# 10 G rimless Successful ..finally



## HoustonFishFanatic (Apr 13, 2007)

Next time you head out to buy a 10g head to Wallyworld and get the 10g they sell for 10$. The Aqueon Brand tank I believe have the sides of the tank embedded in the bottom rim. That was atleast my experience with the one I got from petco. It cracked when I tried to remove the bottom rim. I then got a sharp knife and just shaved off the bottom rim on the next one. I have this tank for over 3 years now. Here is what can be acheived in a DIY rimless 10G. http://www.plantedtank.net/forums/tank-journals-photo-album/88801-10g-spring-colors.html
The one from walmart just has both the rims pasted on it with silicone so it comes of rather easily.


----------



## inthewerks (Sep 13, 2009)

Excuse me if I am retarded here, but if you make the tank rimless, what is holding the glass together? I dont think silicone can withstand the pressure created by 88 pounds of water in a 10 gallon tank. Can you explain this to me please? Thanks.


----------



## jargonchipmunk (Dec 8, 2008)

the rim on a 10g isn't really holding anything anyway. There are MUCH larger rimless tanks out there than this. The bond between two pieces of glass with silicon is surprisingly strong.


----------



## sparkysko (Jun 11, 2004)

You won't be able to find a solvent that will eat cured silicone.
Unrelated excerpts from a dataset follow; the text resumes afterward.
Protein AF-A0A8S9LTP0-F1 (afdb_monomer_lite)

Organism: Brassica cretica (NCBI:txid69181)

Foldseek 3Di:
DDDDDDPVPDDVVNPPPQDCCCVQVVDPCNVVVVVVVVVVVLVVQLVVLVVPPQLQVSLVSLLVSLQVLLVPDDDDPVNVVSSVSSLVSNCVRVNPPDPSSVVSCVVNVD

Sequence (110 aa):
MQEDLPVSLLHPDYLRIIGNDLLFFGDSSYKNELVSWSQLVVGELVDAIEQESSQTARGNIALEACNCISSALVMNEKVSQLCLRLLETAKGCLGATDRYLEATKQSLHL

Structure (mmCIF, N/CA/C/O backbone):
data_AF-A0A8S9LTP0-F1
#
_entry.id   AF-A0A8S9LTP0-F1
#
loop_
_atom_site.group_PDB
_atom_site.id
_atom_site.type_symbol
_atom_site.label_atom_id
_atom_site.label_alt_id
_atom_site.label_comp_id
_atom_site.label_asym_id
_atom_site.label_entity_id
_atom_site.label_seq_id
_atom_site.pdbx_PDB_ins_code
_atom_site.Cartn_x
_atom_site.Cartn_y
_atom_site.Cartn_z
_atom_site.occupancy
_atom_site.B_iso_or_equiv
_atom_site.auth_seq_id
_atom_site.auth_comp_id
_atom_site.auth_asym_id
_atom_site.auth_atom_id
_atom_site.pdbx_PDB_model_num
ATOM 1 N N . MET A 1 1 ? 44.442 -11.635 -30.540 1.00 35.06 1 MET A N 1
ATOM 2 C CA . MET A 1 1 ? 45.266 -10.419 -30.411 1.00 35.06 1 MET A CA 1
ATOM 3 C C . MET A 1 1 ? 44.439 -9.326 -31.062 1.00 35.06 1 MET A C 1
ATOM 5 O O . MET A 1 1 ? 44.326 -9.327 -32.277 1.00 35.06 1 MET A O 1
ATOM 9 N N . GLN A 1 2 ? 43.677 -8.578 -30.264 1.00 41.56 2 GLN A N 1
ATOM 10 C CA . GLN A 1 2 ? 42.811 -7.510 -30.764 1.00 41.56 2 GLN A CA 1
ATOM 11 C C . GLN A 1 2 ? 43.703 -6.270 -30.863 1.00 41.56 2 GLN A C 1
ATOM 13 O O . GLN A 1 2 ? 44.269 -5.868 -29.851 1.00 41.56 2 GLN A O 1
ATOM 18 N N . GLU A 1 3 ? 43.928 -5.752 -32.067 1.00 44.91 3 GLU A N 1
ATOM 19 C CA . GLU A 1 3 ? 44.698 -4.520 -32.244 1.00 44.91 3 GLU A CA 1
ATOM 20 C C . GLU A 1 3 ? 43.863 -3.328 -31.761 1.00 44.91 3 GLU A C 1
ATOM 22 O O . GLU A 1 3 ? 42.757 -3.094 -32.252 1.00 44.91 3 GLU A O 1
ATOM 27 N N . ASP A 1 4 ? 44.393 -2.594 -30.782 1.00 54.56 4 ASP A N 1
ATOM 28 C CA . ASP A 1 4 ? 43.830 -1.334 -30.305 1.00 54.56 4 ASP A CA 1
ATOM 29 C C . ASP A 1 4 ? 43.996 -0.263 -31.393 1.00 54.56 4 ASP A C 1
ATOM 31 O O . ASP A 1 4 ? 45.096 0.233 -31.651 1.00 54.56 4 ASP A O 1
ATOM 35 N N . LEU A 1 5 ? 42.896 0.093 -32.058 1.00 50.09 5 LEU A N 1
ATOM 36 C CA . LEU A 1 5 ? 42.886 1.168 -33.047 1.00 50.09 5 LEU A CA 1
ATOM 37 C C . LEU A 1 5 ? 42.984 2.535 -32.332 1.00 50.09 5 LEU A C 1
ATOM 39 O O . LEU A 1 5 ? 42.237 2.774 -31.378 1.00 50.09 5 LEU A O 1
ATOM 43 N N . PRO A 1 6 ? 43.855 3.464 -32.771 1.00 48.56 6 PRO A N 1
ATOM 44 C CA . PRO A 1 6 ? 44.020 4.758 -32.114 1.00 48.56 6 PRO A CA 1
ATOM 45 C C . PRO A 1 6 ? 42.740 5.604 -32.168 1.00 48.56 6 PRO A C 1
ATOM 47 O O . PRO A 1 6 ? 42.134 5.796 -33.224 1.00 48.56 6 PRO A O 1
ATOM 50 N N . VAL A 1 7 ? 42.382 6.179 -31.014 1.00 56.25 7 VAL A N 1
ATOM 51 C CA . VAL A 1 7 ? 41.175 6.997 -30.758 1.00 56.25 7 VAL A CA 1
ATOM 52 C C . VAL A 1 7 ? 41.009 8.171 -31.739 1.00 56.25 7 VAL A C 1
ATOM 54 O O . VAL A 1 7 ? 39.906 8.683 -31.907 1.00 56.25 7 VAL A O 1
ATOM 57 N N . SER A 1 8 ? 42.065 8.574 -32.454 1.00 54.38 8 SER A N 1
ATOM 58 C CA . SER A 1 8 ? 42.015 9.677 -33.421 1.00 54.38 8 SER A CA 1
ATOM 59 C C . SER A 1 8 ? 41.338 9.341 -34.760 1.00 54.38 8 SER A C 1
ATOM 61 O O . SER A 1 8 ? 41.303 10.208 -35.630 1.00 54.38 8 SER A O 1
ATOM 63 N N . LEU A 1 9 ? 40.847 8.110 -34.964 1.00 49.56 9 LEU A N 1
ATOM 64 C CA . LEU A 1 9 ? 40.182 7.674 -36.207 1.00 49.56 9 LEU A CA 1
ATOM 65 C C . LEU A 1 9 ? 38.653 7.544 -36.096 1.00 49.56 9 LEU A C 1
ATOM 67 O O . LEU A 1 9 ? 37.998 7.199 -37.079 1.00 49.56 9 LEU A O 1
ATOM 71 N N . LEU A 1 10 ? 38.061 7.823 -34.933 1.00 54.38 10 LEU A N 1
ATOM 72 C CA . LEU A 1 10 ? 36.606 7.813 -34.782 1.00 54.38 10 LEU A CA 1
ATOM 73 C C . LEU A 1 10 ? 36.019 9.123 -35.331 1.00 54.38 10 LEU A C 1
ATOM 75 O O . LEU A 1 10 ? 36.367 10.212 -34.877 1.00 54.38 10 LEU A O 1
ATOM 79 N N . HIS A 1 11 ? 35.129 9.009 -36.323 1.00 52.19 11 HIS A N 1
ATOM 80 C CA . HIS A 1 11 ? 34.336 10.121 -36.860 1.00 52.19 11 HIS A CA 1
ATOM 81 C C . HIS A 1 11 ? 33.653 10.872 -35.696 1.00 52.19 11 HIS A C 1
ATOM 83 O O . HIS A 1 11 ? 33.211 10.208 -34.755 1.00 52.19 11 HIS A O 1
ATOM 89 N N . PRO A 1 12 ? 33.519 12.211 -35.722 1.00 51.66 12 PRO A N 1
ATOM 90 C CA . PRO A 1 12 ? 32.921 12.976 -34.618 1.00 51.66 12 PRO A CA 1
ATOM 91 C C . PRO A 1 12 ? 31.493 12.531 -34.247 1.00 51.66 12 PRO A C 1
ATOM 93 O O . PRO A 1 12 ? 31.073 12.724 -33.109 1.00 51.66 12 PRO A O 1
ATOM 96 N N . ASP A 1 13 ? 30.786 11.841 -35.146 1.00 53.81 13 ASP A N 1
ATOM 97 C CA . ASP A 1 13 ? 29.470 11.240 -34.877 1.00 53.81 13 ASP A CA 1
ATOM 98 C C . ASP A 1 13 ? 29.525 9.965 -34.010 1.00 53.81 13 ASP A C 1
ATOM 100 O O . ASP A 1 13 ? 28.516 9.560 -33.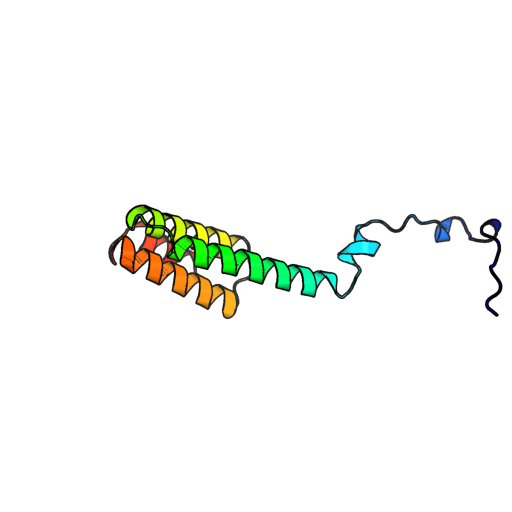433 1.00 53.81 13 ASP A O 1
ATOM 104 N N . TYR A 1 14 ? 30.697 9.330 -33.893 1.00 51.81 14 TYR A N 1
ATOM 105 C CA . TYR A 1 14 ? 30.942 8.159 -33.041 1.00 51.81 14 TYR A CA 1
ATOM 106 C C . TYR A 1 14 ? 31.358 8.543 -31.615 1.00 51.81 14 TYR A C 1
ATOM 108 O O . TYR A 1 14 ? 31.257 7.727 -30.702 1.00 51.81 14 TYR A O 1
ATOM 116 N N . LEU A 1 15 ? 31.765 9.801 -31.400 1.00 53.56 15 LEU A N 1
ATOM 117 C CA . LEU A 1 15 ? 31.974 10.388 -30.074 1.00 53.56 15 LEU A CA 1
ATOM 118 C C . LEU A 1 15 ? 30.686 11.047 -29.555 1.00 53.56 15 LEU A C 1
ATOM 120 O O . LEU A 1 15 ? 30.707 12.058 -28.853 1.00 53.56 15 LEU A O 1
ATOM 124 N N . ARG A 1 16 ? 29.530 10.488 -29.914 1.00 58.44 16 ARG A N 1
ATOM 125 C CA . ARG A 1 16 ? 28.275 10.838 -29.266 1.00 58.44 16 ARG A CA 1
ATOM 126 C C . ARG A 1 16 ? 28.364 10.297 -27.846 1.00 58.44 16 ARG A C 1
ATOM 128 O O . ARG A 1 16 ? 28.272 9.090 -27.647 1.00 58.44 16 ARG A O 1
ATOM 135 N N . ILE A 1 17 ? 28.597 11.188 -26.881 1.00 63.09 17 ILE A N 1
ATOM 136 C CA . ILE A 1 17 ? 28.545 10.872 -25.451 1.00 63.09 17 ILE A CA 1
ATOM 137 C C . ILE A 1 17 ? 27.221 10.144 -25.224 1.00 63.09 17 ILE A C 1
ATOM 139 O O . ILE A 1 17 ? 26.148 10.735 -25.355 1.00 63.09 17 ILE A O 1
ATOM 143 N N . ILE A 1 18 ? 27.303 8.833 -25.001 1.00 60.97 18 ILE A N 1
ATOM 144 C CA . ILE A 1 18 ? 26.132 8.001 -24.767 1.00 60.97 18 ILE A CA 1
ATOM 145 C C . ILE A 1 18 ? 25.568 8.483 -23.435 1.00 60.97 18 ILE A C 1
ATOM 147 O O . ILE A 1 18 ? 26.243 8.407 -22.410 1.00 60.97 18 ILE A O 1
ATOM 151 N N . GLY A 1 19 ? 24.376 9.071 -23.470 1.00 65.31 19 GLY A N 1
ATOM 152 C CA . GLY A 1 19 ? 23.744 9.582 -22.265 1.00 65.31 19 GLY A CA 1
ATOM 153 C C . GLY A 1 19 ? 23.388 8.447 -21.303 1.00 65.31 19 GLY A C 1
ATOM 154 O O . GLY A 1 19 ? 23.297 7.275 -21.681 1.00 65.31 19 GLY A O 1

Easiest method I have found is to use the small router bit for a dremel and to just melt/grind the plastic off of the top only. The bit doesn't affect the glass edge. You'll have an inner and an outer piece, and can easily slice off the silicone to free them.

I've tried using a razor plane to shave down the plastic, and that was just almost impossible. I've tried whittling it down with a xacto knife and that was also too difficult. 

If you've completely cut all the silicone the piece should just slide off with no risk of breaking the glass.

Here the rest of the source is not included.